El amor, el amor tan apasionado y brutal que sólo puede ser la caracterización de un darse-para-el-otro en un ser-el-otro que nos anula, que nos obliga a cambiarnos el nombre, que nos produce que hagamos absolutamente todo lo que esperamos que ese otro querrá de nosotros; Gatsby es el único hombre honrado que queda en el mundo, el único que puede sentir una pasión amorosa tan pura y sincera que atraviese todo el horror que desata el mundo. Los demás, garbanzos resecos por corazón, apenas sí pasan de ser caricaturas de la bondad y la humanidad. Daisy, la odiosa y vil Daisy, incapaz de aceptar su culpa y su mal permitiéndose siempre quedarse en la posición más cómoda; Tom Buchanan, marido de la anterior, es el pequeño gran miserable que para sentirse amado necesita estar-en-deseo por otras mujeres ‑amantes por doquier, ¿por qué no en un mundo absurdo?; Jordan Baker , la enamoradiza sin amor; y George y Myrtle Wilson, los hijos de la violencia, los únicos que sólo son capaces de conocer el hipotético amor que desgastan en sus labios a través de la crueldad, el engaño y la perfidia. ¡Todos catástrofes para el amor y la humanidad! Y nada más.
¿Quien es Gatsby entonces?

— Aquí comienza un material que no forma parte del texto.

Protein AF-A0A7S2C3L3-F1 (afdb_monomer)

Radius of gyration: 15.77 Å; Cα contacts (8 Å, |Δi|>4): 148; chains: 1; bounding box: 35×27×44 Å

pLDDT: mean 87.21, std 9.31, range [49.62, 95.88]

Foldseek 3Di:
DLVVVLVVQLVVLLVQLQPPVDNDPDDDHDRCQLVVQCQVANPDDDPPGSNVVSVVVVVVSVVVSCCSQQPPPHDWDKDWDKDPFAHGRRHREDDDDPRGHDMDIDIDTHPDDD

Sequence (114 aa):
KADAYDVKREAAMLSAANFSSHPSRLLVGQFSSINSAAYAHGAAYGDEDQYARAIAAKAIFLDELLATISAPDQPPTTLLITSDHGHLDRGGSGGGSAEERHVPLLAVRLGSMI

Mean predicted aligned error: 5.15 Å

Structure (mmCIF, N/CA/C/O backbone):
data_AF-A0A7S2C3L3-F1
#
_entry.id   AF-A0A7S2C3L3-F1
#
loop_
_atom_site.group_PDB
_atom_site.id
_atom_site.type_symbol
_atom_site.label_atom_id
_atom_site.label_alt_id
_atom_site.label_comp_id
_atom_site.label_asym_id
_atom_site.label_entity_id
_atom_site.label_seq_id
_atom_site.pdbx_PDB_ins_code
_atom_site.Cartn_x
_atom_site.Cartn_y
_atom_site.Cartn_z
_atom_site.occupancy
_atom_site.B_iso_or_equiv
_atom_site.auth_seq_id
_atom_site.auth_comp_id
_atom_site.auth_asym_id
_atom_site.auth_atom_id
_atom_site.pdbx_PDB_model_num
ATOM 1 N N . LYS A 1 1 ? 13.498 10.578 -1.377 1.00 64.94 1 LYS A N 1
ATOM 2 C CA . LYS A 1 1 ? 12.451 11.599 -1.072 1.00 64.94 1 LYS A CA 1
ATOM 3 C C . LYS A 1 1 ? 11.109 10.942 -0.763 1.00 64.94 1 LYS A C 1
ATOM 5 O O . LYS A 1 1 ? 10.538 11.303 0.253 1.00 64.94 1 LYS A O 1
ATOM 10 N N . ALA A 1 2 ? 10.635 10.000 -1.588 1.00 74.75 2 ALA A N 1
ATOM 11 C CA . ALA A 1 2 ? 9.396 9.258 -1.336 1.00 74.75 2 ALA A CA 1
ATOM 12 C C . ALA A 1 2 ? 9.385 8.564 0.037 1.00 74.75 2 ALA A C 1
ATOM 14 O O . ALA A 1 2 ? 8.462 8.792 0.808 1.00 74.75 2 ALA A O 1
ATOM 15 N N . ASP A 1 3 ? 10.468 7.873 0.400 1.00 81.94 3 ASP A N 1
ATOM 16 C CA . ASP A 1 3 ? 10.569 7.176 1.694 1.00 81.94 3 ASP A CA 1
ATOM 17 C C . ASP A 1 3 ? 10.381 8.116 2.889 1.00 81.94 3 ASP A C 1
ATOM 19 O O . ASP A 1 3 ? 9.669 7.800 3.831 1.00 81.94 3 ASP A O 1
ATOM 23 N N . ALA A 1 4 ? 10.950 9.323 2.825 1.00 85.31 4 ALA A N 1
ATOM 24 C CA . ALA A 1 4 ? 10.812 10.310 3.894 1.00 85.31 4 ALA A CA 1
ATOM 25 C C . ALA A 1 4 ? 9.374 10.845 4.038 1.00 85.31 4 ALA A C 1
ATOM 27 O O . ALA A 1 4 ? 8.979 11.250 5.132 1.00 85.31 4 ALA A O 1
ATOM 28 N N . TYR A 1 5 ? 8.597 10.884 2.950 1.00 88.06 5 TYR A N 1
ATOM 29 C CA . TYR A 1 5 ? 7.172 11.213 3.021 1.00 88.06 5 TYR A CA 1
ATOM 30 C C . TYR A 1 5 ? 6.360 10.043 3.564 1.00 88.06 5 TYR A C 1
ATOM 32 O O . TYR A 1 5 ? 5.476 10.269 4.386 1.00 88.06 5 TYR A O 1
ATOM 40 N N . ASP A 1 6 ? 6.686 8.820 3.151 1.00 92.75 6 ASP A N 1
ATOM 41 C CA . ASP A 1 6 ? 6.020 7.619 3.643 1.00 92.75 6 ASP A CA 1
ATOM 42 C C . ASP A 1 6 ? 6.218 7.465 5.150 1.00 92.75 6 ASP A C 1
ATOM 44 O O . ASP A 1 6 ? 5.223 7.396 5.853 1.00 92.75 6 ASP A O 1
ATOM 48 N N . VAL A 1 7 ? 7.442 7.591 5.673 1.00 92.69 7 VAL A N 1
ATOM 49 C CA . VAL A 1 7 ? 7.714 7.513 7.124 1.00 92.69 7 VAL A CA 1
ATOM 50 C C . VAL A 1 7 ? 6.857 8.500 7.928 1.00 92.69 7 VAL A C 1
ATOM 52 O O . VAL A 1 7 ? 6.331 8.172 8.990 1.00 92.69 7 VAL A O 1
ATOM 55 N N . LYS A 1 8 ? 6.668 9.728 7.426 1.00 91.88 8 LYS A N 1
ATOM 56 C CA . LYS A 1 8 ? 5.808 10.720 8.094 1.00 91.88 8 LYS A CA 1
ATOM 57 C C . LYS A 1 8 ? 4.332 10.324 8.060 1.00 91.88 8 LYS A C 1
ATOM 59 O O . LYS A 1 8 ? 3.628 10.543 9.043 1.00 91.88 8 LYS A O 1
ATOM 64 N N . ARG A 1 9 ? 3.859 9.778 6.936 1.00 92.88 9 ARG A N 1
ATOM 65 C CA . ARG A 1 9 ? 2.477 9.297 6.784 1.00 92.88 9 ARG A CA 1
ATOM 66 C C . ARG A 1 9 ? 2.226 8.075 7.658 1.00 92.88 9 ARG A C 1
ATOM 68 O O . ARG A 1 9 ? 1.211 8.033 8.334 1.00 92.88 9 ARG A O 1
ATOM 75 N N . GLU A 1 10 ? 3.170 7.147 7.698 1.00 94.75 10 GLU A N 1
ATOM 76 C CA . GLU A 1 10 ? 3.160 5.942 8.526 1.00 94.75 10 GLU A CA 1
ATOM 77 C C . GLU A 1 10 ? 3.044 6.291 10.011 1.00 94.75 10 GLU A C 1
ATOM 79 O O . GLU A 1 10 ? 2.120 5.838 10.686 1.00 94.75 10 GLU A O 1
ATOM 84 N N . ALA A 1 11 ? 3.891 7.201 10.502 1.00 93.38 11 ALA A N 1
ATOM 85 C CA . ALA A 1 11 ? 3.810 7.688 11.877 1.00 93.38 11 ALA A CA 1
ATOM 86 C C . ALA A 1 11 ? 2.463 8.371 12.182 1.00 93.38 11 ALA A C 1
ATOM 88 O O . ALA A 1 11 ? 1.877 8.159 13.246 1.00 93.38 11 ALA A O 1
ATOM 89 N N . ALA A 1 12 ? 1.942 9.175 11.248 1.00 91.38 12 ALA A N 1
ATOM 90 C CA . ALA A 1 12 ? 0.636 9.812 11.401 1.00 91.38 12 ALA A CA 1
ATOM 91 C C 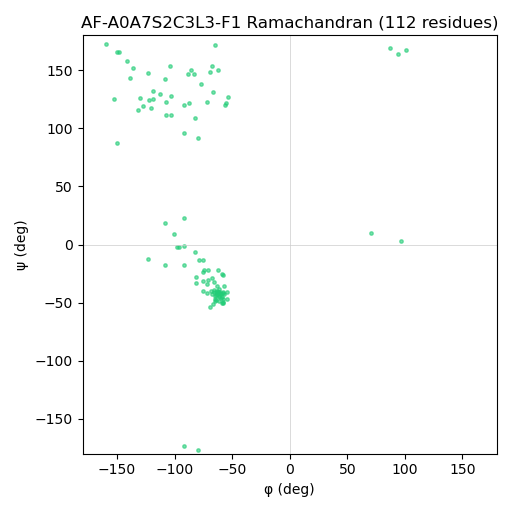. ALA A 1 12 ? -0.509 8.786 11.425 1.00 91.38 12 ALA A C 1
ATOM 93 O O . ALA A 1 12 ? -1.435 8.928 12.222 1.00 91.38 12 ALA A O 1
ATOM 94 N N . MET A 1 13 ? -0.433 7.740 10.600 1.00 92.00 13 MET A N 1
ATOM 95 C CA . MET A 1 13 ? -1.411 6.653 10.572 1.00 92.00 13 MET A CA 1
ATOM 96 C C . MET A 1 13 ? -1.407 5.853 11.872 1.00 92.00 13 MET A C 1
ATOM 98 O O . MET A 1 13 ? -2.477 5.637 12.432 1.00 92.00 13 MET A O 1
ATOM 102 N N . LEU A 1 14 ? -0.237 5.470 12.391 1.00 91.88 14 LEU A N 1
ATOM 103 C CA . LEU A 1 14 ? -0.134 4.764 13.674 1.00 91.88 14 LEU A CA 1
ATOM 104 C C . LEU A 1 14 ? -0.660 5.616 14.833 1.00 91.88 14 LEU A C 1
ATOM 106 O O . LEU A 1 14 ? -1.374 5.112 15.696 1.00 91.88 14 LEU A O 1
ATOM 110 N N . SER A 1 15 ? -0.357 6.916 14.837 1.00 90.44 15 SER A N 1
ATOM 111 C CA . SER A 1 15 ? -0.902 7.852 15.826 1.00 90.44 15 SER A CA 1
ATOM 112 C C . SER A 1 15 ? -2.433 7.927 15.750 1.00 90.44 15 SER A C 1
ATOM 114 O O . SER A 1 15 ? -3.114 7.828 16.769 1.00 90.44 15 SER A O 1
ATOM 116 N N . ALA A 1 16 ? -2.990 8.022 14.539 1.00 88.88 16 ALA A N 1
ATOM 117 C CA . ALA A 1 16 ? -4.433 8.104 14.323 1.00 88.88 16 ALA A CA 1
ATOM 118 C C . ALA A 1 16 ? -5.175 6.784 14.604 1.00 88.88 16 ALA A C 1
ATOM 120 O O . ALA A 1 16 ? -6.335 6.816 15.018 1.00 88.88 16 ALA A O 1
ATOM 121 N N . ALA A 1 17 ? -4.517 5.640 14.398 1.00 88.31 17 ALA A N 1
ATOM 122 C CA . ALA A 1 17 ? -5.033 4.314 14.728 1.00 88.31 17 ALA A CA 1
ATOM 123 C C . ALA A 1 17 ? -5.062 4.064 16.245 1.00 88.31 17 ALA A C 1
ATOM 125 O O . ALA A 1 17 ? -5.992 3.442 16.742 1.00 88.31 17 ALA A O 1
ATOM 126 N N . ASN A 1 18 ? -4.094 4.606 16.990 1.00 83.50 18 ASN A N 1
ATOM 127 C CA . ASN A 1 18 ? -4.021 4.486 18.451 1.00 83.50 18 ASN A CA 1
ATOM 128 C C . ASN A 1 18 ? -4.909 5.490 19.215 1.00 83.50 18 ASN A C 1
ATOM 130 O O . ASN A 1 18 ? -4.988 5.439 20.445 1.00 83.50 18 ASN A O 1
ATOM 134 N N . PHE A 1 19 ? -5.557 6.443 18.536 1.00 73.69 19 PHE A N 1
ATOM 135 C CA . PHE A 1 19 ? -6.263 7.536 19.207 1.00 73.69 19 PHE A CA 1
ATOM 136 C C . PHE A 1 19 ? -7.647 7.110 19.728 1.00 73.69 19 PHE A C 1
ATOM 138 O O . PHE A 1 19 ? -8.667 7.219 19.050 1.00 73.69 19 PHE A O 1
ATOM 145 N N . SER A 1 20 ? -7.685 6.658 20.982 1.00 64.06 20 SER A N 1
ATOM 146 C CA . SER A 1 20 ? -8.859 6.052 21.630 1.00 64.06 20 SER A CA 1
ATOM 147 C C . SER A 1 20 ? -10.010 7.011 21.956 1.00 64.06 20 SER A C 1
ATOM 149 O O . SER A 1 20 ? -11.149 6.571 22.094 1.00 64.06 20 SER A O 1
ATOM 151 N N . SER A 1 21 ? -9.759 8.321 22.073 1.00 65.31 21 SER A N 1
ATOM 152 C CA . SER A 1 21 ? -10.814 9.272 22.473 1.00 65.31 21 SER A CA 1
ATOM 153 C C . SER A 1 21 ? -11.834 9.562 21.365 1.00 65.31 21 SER A C 1
ATOM 155 O O . SER A 1 21 ? -12.948 9.988 21.658 1.00 65.31 21 SER A O 1
ATOM 157 N N . HIS A 1 22 ? -11.458 9.327 20.104 1.00 63.91 22 HIS A N 1
ATOM 158 C CA . HIS A 1 22 ? -12.296 9.512 18.921 1.00 63.91 22 HIS A CA 1
ATOM 159 C C . HIS A 1 22 ? -11.856 8.497 17.862 1.00 63.91 22 HIS A C 1
ATOM 161 O O . HIS A 1 22 ? -11.001 8.842 17.043 1.00 63.91 22 HIS A O 1
ATOM 167 N N . PRO A 1 23 ? -12.388 7.260 17.859 1.00 66.00 23 PRO A N 1
ATOM 168 C CA . PRO A 1 23 ? -11.963 6.264 16.886 1.00 66.00 23 PRO A CA 1
ATOM 169 C C . PRO A 1 23 ? -12.157 6.829 15.478 1.00 66.00 23 PRO A C 1
ATOM 171 O O . PRO A 1 23 ? -13.263 7.227 15.089 1.00 66.00 23 PRO A O 1
ATOM 174 N N . SER A 1 24 ? -11.053 6.919 14.738 1.00 64.88 24 SER A N 1
ATOM 175 C CA . SER A 1 24 ? -11.047 7.402 13.363 1.00 64.88 24 SER A CA 1
ATOM 176 C C . SER A 1 24 ? -12.033 6.572 12.541 1.00 64.88 24 SER A C 1
ATOM 178 O O . SER A 1 24 ? -11.907 5.355 12.458 1.00 64.88 24 SER A O 1
ATOM 180 N N . ARG A 1 25 ? -13.033 7.215 11.925 1.00 79.25 25 ARG A N 1
ATOM 181 C CA . ARG A 1 25 ? -14.046 6.504 11.118 1.00 79.25 25 ARG A CA 1
ATOM 182 C C . ARG A 1 25 ? -13.519 6.048 9.757 1.00 79.25 25 ARG A C 1
ATOM 184 O O . ARG A 1 25 ? -14.078 5.131 9.167 1.00 79.25 25 ARG A O 1
ATOM 191 N N . LEU A 1 26 ? -12.474 6.711 9.262 1.00 89.00 26 LEU A N 1
ATOM 192 C CA . LEU A 1 26 ? -11.780 6.390 8.022 1.00 89.00 26 LEU A CA 1
ATOM 193 C C . LEU A 1 26 ? -10.332 6.874 8.123 1.00 89.00 26 LEU A C 1
ATOM 195 O O . LEU A 1 26 ? -10.091 8.054 8.372 1.00 89.00 26 LEU A O 1
ATOM 199 N N . LEU A 1 27 ? -9.386 5.967 7.898 1.00 90.69 27 LEU A N 1
ATOM 200 C CA . LEU A 1 27 ? -7.969 6.275 7.735 1.00 90.69 27 LEU A CA 1
ATOM 201 C C . LEU A 1 27 ? -7.579 5.963 6.294 1.00 90.69 27 LEU A C 1
ATOM 203 O O . LEU A 1 27 ? -7.872 4.878 5.797 1.00 90.69 27 LEU A O 1
ATOM 207 N N . VAL A 1 28 ? -6.927 6.914 5.626 1.00 92.25 28 VAL A N 1
ATOM 208 C CA . VAL A 1 28 ? -6.438 6.742 4.253 1.00 92.25 28 VAL A CA 1
ATOM 209 C C . VAL A 1 28 ? -4.930 6.940 4.250 1.00 92.25 28 VAL A C 1
ATOM 211 O O . VAL A 1 28 ? -4.438 8.017 4.586 1.00 92.25 28 VAL A O 1
ATOM 214 N N . GLY A 1 29 ? -4.210 5.884 3.878 1.00 90.69 29 GLY A N 1
ATOM 215 C CA . GLY A 1 29 ? -2.764 5.884 3.693 1.00 90.69 29 GLY A CA 1
ATOM 216 C C . GLY A 1 29 ? -2.398 5.787 2.220 1.00 90.69 29 GLY A C 1
ATOM 217 O O . GLY A 1 29 ? -3.040 5.059 1.470 1.00 90.69 29 GLY A O 1
ATOM 218 N N . GLN A 1 30 ? -1.350 6.499 1.813 1.00 91.38 30 GLN A N 1
ATOM 219 C CA . GLN A 1 30 ? -0.760 6.380 0.482 1.00 91.38 30 GLN A CA 1
ATOM 220 C C . GLN A 1 30 ? 0.751 6.189 0.622 1.00 91.38 30 GLN A C 1
ATOM 222 O O . GLN A 1 30 ? 1.424 7.029 1.228 1.00 91.38 30 GLN A O 1
ATOM 227 N N . PHE A 1 31 ? 1.280 5.126 0.014 1.00 89.75 31 PHE A N 1
ATOM 228 C CA . PHE A 1 31 ? 2.703 4.783 0.040 1.00 89.75 31 PHE A CA 1
ATOM 229 C C . PHE A 1 31 ? 3.339 5.067 -1.322 1.00 89.75 31 PHE A C 1
ATOM 231 O O . PHE A 1 31 ? 3.029 4.426 -2.322 1.00 89.75 31 PHE A O 1
ATOM 238 N N . SER A 1 32 ? 4.216 6.066 -1.385 1.00 92.12 32 SER A N 1
ATOM 239 C CA . SER A 1 32 ? 4.801 6.564 -2.634 1.00 92.12 32 SER A CA 1
ATOM 240 C C . SER A 1 32 ? 6.127 5.895 -3.008 1.00 92.12 32 SER A C 1
ATOM 242 O O . SER A 1 32 ? 6.563 6.004 -4.157 1.00 92.12 32 SER A O 1
ATOM 244 N N . SER A 1 33 ? 6.800 5.241 -2.062 1.00 94.25 33 SER A N 1
ATOM 245 C CA . SER A 1 33 ? 8.102 4.590 -2.283 1.00 94.25 33 SER A CA 1
ATOM 246 C C . SER A 1 33 ? 8.024 3.413 -3.255 1.00 94.25 33 SER A C 1
ATOM 248 O O . SER A 1 33 ? 8.862 3.335 -4.147 1.00 94.25 33 SER A O 1
ATOM 250 N N . ILE A 1 34 ? 6.980 2.580 -3.167 1.00 93.31 34 ILE A N 1
ATOM 251 C CA . ILE A 1 34 ? 6.737 1.470 -4.105 1.00 93.31 34 ILE A CA 1
ATOM 252 C C . ILE A 1 34 ? 6.608 2.000 -5.541 1.00 93.31 34 ILE A C 1
ATOM 254 O O . ILE A 1 34 ? 7.322 1.539 -6.429 1.00 93.31 34 ILE A O 1
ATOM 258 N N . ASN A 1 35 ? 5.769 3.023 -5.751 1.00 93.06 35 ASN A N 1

Es el único hombre honrado en un mundo que se está cayendo a pedazos porque, aun cuando su fortuna vendrá de algún modo propiciada por los métodos que no pueden ser vistos por nadie positivos, es el único que actúa siempre en una completa disposición a abrirse al otro, a conocer el amor auténtico en sí mismo. Los demás tienden hacia la conveniencia, hacia la racionalidad, hacia el abandono falso de una fiesta orquestada donde se despiertan lamentándose de la terrible resaca achacando el problema al otro; Gatsby está en la irracionalidad, en el amor, en su eterno volcarse en espiral en el centro del él-mismo que supone estar enamorado. Y el final, la piscina que no se ha utilizado en todo el verano, por fin utilizada, auspicia la tragedia: Gatsby, el último hombre-monstruo, no puedo seguir existiendo en un mundo que está regido por el caos producido por la racionalidad egoísta de los hombres malos. Tras él, tras Gatsby, sólo quedan los pétalos de rosa sangre adornando las paredes de la memoria de aquellas que supieron demasiado tarde que podrían haber sido él, que aun podrían convertirse en él.